(AIM OF THE EXERCISE) Take the line that contains "ATOM 357 N N" as the first and the last line of the material as the final one; set down exactly the lines in that span.
══════
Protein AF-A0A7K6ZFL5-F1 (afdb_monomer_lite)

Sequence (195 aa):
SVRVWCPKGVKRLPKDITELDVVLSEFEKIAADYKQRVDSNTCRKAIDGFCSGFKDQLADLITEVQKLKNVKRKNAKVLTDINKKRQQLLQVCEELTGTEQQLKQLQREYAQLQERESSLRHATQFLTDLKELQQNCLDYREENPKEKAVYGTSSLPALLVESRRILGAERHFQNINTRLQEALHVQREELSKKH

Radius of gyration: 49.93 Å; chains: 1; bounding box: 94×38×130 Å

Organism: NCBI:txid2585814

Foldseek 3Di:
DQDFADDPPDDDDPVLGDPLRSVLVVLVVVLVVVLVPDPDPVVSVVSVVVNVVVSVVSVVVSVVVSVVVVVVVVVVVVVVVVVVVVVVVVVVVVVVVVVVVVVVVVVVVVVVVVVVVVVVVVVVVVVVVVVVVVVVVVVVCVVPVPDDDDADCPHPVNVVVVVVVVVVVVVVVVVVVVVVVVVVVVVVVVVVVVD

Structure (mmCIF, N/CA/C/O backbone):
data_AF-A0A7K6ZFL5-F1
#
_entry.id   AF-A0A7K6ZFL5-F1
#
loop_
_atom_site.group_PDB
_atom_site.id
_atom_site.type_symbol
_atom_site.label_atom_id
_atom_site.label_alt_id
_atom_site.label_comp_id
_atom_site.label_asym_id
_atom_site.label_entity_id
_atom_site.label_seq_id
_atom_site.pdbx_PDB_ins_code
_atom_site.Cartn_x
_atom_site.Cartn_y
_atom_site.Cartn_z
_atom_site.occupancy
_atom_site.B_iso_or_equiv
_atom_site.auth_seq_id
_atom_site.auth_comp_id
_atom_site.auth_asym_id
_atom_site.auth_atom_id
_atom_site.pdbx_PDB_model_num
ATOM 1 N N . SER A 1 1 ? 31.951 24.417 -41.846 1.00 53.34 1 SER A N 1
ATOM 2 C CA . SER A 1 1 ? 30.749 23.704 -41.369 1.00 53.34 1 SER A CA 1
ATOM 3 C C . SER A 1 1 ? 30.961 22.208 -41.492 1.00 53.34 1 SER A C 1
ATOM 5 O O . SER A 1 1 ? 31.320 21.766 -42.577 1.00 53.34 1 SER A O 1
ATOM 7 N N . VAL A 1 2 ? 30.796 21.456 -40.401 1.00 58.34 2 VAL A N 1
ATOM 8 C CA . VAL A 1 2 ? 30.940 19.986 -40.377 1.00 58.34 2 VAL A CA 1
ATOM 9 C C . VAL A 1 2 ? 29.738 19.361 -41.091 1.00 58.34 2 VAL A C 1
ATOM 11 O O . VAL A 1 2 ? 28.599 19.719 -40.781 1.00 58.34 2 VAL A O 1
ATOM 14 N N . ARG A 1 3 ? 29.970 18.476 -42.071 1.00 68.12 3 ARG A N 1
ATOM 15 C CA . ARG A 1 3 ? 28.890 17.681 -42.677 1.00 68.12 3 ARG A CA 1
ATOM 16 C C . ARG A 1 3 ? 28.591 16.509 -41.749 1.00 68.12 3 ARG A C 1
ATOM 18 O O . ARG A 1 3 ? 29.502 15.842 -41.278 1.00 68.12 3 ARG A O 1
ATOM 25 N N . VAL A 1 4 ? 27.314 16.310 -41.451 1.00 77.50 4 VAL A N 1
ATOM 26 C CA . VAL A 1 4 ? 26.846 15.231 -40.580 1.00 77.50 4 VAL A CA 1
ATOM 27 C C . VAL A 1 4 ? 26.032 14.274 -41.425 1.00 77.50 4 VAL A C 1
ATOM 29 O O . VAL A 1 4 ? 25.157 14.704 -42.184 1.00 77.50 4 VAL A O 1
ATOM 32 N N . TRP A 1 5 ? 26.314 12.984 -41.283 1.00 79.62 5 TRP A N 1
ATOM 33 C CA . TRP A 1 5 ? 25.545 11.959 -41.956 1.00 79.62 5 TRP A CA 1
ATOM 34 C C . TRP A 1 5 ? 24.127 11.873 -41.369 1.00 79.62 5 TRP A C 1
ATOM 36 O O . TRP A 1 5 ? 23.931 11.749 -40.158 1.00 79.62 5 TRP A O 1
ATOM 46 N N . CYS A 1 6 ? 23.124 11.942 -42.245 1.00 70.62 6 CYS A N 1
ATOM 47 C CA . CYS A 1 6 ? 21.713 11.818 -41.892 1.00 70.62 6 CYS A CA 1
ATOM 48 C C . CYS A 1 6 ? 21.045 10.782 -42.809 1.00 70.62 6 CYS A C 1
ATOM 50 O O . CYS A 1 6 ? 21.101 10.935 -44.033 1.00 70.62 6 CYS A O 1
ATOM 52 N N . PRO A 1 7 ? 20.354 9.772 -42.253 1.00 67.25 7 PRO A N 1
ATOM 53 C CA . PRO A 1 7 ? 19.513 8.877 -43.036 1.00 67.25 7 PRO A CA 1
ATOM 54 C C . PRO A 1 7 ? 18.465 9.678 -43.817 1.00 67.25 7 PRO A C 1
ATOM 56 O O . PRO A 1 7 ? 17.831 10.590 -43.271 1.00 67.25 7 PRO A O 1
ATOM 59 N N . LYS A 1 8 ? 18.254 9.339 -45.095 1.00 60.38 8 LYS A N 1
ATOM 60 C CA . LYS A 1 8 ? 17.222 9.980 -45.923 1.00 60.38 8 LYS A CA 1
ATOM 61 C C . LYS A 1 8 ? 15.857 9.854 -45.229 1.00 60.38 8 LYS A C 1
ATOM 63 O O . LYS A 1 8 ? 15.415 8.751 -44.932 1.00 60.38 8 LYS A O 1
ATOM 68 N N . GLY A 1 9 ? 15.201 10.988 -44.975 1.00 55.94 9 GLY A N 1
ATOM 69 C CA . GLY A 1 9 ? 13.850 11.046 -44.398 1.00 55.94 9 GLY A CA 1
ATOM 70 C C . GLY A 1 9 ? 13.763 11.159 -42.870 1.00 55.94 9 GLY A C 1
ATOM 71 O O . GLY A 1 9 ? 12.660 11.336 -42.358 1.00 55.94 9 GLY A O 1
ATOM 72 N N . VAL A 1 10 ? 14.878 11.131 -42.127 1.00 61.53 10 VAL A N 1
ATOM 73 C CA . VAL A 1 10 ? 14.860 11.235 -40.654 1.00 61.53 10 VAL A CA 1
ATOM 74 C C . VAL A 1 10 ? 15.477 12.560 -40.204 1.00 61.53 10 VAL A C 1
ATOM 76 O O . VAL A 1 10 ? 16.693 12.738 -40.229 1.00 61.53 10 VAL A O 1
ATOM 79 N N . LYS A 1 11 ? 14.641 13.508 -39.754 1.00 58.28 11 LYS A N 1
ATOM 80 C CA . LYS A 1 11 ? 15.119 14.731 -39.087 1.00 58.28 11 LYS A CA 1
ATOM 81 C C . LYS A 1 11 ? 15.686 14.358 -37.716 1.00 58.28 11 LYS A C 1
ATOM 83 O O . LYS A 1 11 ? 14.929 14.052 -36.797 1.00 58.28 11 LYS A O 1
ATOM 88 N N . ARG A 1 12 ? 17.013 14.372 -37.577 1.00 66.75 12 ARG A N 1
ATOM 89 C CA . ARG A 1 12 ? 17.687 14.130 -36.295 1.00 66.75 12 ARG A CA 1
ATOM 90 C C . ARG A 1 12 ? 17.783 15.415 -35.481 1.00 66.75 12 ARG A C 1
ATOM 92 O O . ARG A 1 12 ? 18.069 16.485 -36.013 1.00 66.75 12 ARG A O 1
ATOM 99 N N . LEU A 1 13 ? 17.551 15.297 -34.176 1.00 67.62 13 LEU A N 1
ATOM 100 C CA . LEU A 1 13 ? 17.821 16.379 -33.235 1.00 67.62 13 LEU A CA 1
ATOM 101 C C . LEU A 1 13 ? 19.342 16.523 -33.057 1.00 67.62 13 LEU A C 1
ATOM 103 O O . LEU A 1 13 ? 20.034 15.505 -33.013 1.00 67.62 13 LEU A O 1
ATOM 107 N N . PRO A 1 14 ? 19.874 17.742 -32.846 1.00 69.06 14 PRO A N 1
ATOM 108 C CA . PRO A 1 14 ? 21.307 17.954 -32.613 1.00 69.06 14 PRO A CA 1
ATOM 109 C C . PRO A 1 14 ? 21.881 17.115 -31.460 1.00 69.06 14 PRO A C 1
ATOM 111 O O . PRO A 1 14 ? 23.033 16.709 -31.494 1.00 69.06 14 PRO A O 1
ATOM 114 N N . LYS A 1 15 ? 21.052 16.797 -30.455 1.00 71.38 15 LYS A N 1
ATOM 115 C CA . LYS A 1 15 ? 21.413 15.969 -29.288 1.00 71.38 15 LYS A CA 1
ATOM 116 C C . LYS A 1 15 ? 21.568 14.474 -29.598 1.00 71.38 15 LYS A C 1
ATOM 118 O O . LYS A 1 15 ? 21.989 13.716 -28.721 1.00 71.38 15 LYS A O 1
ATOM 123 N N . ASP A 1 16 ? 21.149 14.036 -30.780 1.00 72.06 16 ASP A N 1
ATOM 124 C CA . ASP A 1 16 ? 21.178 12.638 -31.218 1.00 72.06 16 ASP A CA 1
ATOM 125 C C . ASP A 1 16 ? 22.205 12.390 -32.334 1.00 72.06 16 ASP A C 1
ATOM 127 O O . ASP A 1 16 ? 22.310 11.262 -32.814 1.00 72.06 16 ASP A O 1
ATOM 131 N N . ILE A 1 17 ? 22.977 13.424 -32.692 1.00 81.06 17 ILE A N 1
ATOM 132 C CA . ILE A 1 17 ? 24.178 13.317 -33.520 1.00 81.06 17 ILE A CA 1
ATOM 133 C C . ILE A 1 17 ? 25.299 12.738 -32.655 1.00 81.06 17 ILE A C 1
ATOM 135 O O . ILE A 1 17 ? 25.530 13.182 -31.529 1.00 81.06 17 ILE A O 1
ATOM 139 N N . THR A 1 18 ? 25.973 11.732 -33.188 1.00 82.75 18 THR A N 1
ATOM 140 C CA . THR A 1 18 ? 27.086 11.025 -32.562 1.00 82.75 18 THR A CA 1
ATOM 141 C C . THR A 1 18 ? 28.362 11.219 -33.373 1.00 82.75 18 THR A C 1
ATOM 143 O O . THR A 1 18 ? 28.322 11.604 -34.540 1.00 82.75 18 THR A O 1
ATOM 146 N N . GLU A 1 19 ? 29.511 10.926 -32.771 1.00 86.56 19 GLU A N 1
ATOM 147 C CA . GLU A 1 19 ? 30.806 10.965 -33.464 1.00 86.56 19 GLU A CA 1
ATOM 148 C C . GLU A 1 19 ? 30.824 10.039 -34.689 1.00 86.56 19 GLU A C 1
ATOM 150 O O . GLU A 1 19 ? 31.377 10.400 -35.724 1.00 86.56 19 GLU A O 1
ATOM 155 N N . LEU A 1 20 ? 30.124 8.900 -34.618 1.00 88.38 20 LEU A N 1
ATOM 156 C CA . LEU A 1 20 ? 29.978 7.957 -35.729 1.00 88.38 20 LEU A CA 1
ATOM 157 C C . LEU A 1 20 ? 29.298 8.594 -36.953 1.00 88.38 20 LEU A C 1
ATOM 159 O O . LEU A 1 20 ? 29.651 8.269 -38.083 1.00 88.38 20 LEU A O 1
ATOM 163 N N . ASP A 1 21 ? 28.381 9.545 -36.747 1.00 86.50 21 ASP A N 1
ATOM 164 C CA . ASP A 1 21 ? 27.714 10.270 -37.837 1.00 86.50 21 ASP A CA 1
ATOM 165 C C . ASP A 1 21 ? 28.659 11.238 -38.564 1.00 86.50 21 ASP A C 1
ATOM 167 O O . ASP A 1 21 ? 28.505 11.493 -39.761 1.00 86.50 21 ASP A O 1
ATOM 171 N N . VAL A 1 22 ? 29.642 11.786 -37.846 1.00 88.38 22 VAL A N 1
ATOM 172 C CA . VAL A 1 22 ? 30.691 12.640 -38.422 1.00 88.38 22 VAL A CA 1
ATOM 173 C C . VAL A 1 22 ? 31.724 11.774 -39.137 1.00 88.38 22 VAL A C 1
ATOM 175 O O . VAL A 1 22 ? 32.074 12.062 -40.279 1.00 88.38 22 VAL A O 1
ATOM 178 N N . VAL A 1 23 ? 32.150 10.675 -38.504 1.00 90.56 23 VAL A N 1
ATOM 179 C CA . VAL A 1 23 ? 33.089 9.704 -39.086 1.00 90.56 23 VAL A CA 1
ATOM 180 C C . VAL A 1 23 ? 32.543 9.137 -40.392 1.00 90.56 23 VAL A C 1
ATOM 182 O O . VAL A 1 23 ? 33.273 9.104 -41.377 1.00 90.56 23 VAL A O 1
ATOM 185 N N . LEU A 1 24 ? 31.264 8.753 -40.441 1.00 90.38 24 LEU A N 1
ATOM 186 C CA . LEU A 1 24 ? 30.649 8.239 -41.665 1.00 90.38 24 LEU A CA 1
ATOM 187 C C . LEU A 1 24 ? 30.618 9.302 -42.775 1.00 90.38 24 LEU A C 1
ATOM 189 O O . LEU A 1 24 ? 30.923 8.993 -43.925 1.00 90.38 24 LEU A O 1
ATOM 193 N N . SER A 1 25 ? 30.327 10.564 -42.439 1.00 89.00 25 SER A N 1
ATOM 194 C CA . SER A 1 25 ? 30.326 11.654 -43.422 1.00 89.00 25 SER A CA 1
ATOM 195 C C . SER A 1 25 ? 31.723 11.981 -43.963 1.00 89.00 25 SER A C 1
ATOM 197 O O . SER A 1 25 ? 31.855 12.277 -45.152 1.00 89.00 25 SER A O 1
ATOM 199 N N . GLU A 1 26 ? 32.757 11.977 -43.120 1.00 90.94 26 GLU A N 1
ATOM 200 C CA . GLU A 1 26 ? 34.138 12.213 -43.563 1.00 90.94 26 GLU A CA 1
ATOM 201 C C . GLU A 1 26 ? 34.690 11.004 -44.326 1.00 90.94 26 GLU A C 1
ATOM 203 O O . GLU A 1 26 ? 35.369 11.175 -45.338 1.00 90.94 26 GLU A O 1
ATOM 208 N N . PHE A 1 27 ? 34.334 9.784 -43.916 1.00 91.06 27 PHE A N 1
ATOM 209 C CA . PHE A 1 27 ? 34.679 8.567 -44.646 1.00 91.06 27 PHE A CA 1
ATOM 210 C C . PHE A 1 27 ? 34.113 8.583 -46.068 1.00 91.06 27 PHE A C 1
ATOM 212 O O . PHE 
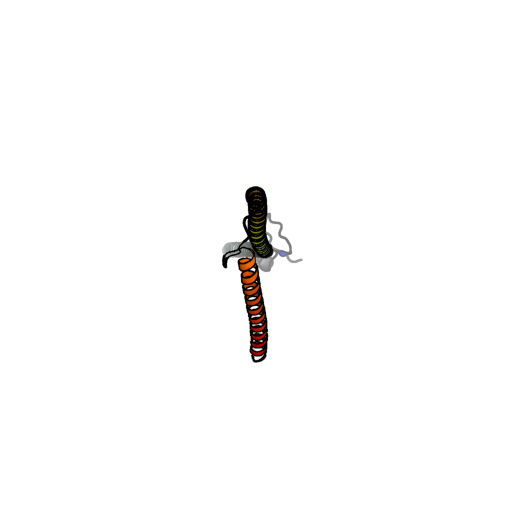A 1 27 ? 34.861 8.352 -47.014 1.00 91.06 27 PHE A O 1
ATOM 219 N N . GLU A 1 28 ? 32.825 8.904 -46.246 1.00 89.50 28 GLU A N 1
ATOM 220 C CA . GLU A 1 28 ? 32.203 8.993 -47.577 1.00 89.50 28 GLU A CA 1
ATOM 221 C C . GLU A 1 28 ? 32.913 10.017 -48.478 1.00 89.50 28 GLU A C 1
ATOM 223 O O . GLU A 1 28 ? 33.094 9.775 -49.673 1.00 89.50 28 GLU A O 1
ATOM 228 N N . LYS A 1 29 ? 33.362 11.140 -47.905 1.00 90.75 29 LYS A N 1
ATOM 229 C CA . LYS A 1 29 ? 34.116 12.175 -48.620 1.00 90.75 29 LYS A CA 1
ATOM 230 C C . LYS A 1 29 ? 35.506 11.684 -49.036 1.00 90.75 29 LYS A C 1
ATOM 232 O O . LYS A 1 29 ? 35.854 11.778 -50.209 1.00 90.75 29 LYS A O 1
ATOM 237 N N . ILE A 1 30 ? 36.274 11.123 -48.101 1.00 90.62 30 ILE A N 1
ATOM 238 C CA . ILE A 1 30 ? 37.623 10.597 -48.370 1.00 90.62 30 ILE A CA 1
ATOM 239 C C . ILE A 1 30 ? 37.560 9.452 -49.388 1.00 90.62 30 ILE A C 1
ATOM 241 O O . ILE A 1 30 ? 38.380 9.392 -50.303 1.00 90.62 30 ILE A O 1
ATOM 245 N N . ALA A 1 31 ? 36.570 8.567 -49.264 1.00 90.31 31 ALA A N 1
ATOM 246 C CA . ALA A 1 31 ? 36.347 7.466 -50.192 1.00 90.31 31 ALA A CA 1
ATOM 247 C C . ALA A 1 31 ? 36.060 7.961 -51.617 1.00 90.31 31 ALA A C 1
ATOM 249 O O . ALA A 1 31 ? 36.630 7.436 -52.576 1.00 90.31 31 ALA A O 1
ATOM 250 N N . ALA A 1 32 ? 35.217 8.989 -51.764 1.00 90.31 32 ALA A N 1
ATOM 251 C CA . ALA A 1 32 ? 34.921 9.596 -53.058 1.00 90.31 32 ALA A CA 1
ATOM 252 C C . ALA A 1 32 ? 36.164 10.255 -53.683 1.00 90.31 32 ALA A C 1
ATOM 254 O O . ALA A 1 32 ? 36.469 9.997 -54.851 1.00 90.31 32 ALA A O 1
ATOM 255 N N . ASP A 1 33 ? 36.914 11.031 -52.895 1.00 92.56 33 ASP A N 1
ATOM 256 C CA . ASP A 1 33 ? 38.140 11.705 -53.340 1.00 92.56 33 ASP A CA 1
ATOM 257 C C . ASP A 1 33 ? 39.221 10.695 -53.759 1.00 92.56 33 ASP A C 1
ATOM 259 O O . ASP A 1 33 ? 39.878 10.863 -54.790 1.00 92.56 33 ASP A O 1
ATOM 263 N N . TYR A 1 34 ? 39.403 9.620 -52.985 1.00 91.69 34 TYR A N 1
ATOM 264 C CA . TYR A 1 34 ? 40.362 8.560 -53.295 1.00 91.69 34 TYR A CA 1
ATOM 265 C C . TYR A 1 34 ? 39.970 7.807 -54.569 1.00 91.69 34 TYR A C 1
ATOM 267 O O . TYR A 1 34 ? 40.795 7.633 -55.465 1.00 91.69 34 TYR A O 1
ATOM 275 N N . LYS A 1 35 ? 38.694 7.429 -54.704 1.00 89.06 35 LYS A N 1
ATOM 276 C CA . LYS A 1 35 ? 38.170 6.751 -55.896 1.00 89.06 35 LYS A CA 1
ATOM 277 C C . LYS A 1 35 ? 38.392 7.565 -57.173 1.00 89.06 35 LYS A C 1
ATOM 279 O O . LYS A 1 35 ? 38.727 6.986 -58.207 1.00 89.06 35 LYS A O 1
ATOM 284 N N . GLN A 1 36 ? 38.219 8.887 -57.112 1.00 89.44 36 GLN A N 1
ATOM 285 C CA . GLN A 1 36 ? 38.416 9.775 -58.261 1.00 89.44 36 GLN A CA 1
ATOM 286 C C . GLN A 1 36 ? 39.877 9.804 -58.739 1.00 89.44 36 GLN A C 1
ATOM 288 O O . GLN A 1 36 ? 40.118 9.966 -59.932 1.00 89.44 36 GLN A O 1
ATOM 293 N N . ARG A 1 37 ? 40.841 9.610 -57.829 1.00 90.75 37 ARG A N 1
ATOM 294 C CA . ARG A 1 37 ? 42.287 9.609 -58.119 1.00 90.75 37 ARG A CA 1
ATOM 295 C C . ARG A 1 37 ? 42.824 8.274 -58.641 1.00 90.75 37 ARG A C 1
ATOM 297 O O . ARG A 1 37 ? 43.956 8.220 -59.102 1.00 90.75 37 ARG A O 1
ATOM 304 N N . VAL A 1 38 ? 42.059 7.192 -58.528 1.00 92.19 38 VAL A N 1
ATOM 305 C CA . VAL A 1 38 ? 42.475 5.858 -58.982 1.00 92.19 38 VAL A CA 1
ATOM 306 C C . VAL A 1 38 ? 42.111 5.694 -60.453 1.00 92.19 38 VAL A C 1
ATOM 308 O O . VAL A 1 38 ? 40.938 5.798 -60.787 1.00 92.19 38 VAL A O 1
ATOM 311 N N . ASP A 1 39 ? 43.063 5.379 -61.330 1.00 87.44 39 ASP A N 1
ATOM 312 C CA . ASP A 1 39 ? 42.803 5.240 -62.777 1.00 87.44 39 ASP A CA 1
ATOM 313 C C . ASP A 1 39 ? 42.223 3.872 -63.174 1.00 87.44 39 ASP A C 1
ATOM 315 O O . ASP A 1 39 ? 41.490 3.746 -64.156 1.00 87.44 39 ASP A O 1
ATOM 319 N N . SER A 1 40 ? 42.494 2.833 -62.379 1.00 93.00 40 SER A N 1
ATOM 320 C CA . SER A 1 40 ? 42.024 1.471 -62.649 1.00 93.00 40 SER A CA 1
ATOM 321 C C . SER A 1 40 ? 40.537 1.298 -62.330 1.00 93.00 40 SER A C 1
ATOM 323 O O . SER A 1 40 ? 40.110 1.389 -61.176 1.00 93.00 40 SER A O 1
ATOM 325 N N . ASN A 1 41 ? 39.745 0.950 -63.347 1.00 89.81 41 ASN A N 1
ATOM 326 C CA . ASN A 1 41 ? 38.318 0.655 -63.192 1.00 89.81 41 ASN A CA 1
ATOM 327 C C . ASN A 1 41 ? 38.059 -0.547 -62.264 1.00 89.81 41 ASN A C 1
ATOM 329 O O . ASN A 1 41 ? 37.102 -0.547 -61.491 1.00 89.81 41 ASN A O 1
ATOM 333 N N . THR A 1 42 ? 38.925 -1.562 -62.301 1.00 91.44 42 THR A N 1
ATOM 334 C CA . THR A 1 42 ? 38.826 -2.736 -61.421 1.00 91.44 42 THR A CA 1
ATOM 335 C C . THR A 1 42 ? 39.047 -2.343 -59.960 1.00 91.44 42 THR A C 1
ATOM 337 O O . THR A 1 42 ? 38.275 -2.748 -59.093 1.00 91.44 42 THR A O 1
ATOM 340 N N . CYS A 1 43 ? 40.033 -1.480 -59.688 1.00 89.50 43 CYS A N 1
ATOM 341 C CA . CYS A 1 43 ? 40.280 -0.963 -58.341 1.00 89.50 43 CYS A CA 1
ATOM 342 C C . CYS A 1 43 ? 39.134 -0.063 -57.855 1.00 89.50 43 CYS A C 1
ATOM 344 O O . CYS A 1 43 ? 38.716 -0.191 -56.708 1.00 89.50 43 CYS A O 1
ATOM 346 N N . ARG A 1 44 ? 38.557 0.785 -58.723 1.00 91.62 44 ARG A N 1
ATOM 347 C CA . ARG A 1 44 ? 37.370 1.598 -58.384 1.00 91.62 44 ARG A CA 1
ATOM 348 C C . ARG A 1 44 ? 36.186 0.736 -57.934 1.00 91.62 44 ARG A C 1
ATOM 350 O O . ARG A 1 44 ? 35.545 1.072 -56.944 1.00 91.62 44 ARG A O 1
ATOM 357 N N . LYS A 1 45 ? 35.928 -0.387 -58.616 1.00 91.19 45 LYS A N 1
ATOM 358 C CA . LYS A 1 45 ? 34.864 -1.335 -58.237 1.00 91.19 45 LYS A CA 1
ATOM 359 C C . LYS A 1 45 ? 35.134 -2.019 -56.894 1.00 91.19 45 LYS A C 1
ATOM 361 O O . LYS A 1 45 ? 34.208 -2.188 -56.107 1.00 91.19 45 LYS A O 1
══════
(FINISHED TASK)
ATOM 357 N N . LYS A 1 45 ? 35.928 -0.387 -58.616 1.00 91.19 45 LYS A N 1
ATOM 358 C CA . LYS A 1 45 ? 34.864 -1.335 -58.237 1.00 91.19 45 LYS A CA 1
ATOM 359 C C . LYS A 1 45 ? 35.134 -2.019 -56.894 1.00 91.19 45 LYS A C 1
ATOM 361 O O . LYS A 1 45 ? 34.208 -2.188 -56.107 1.00 91.19 45 LYS A O 1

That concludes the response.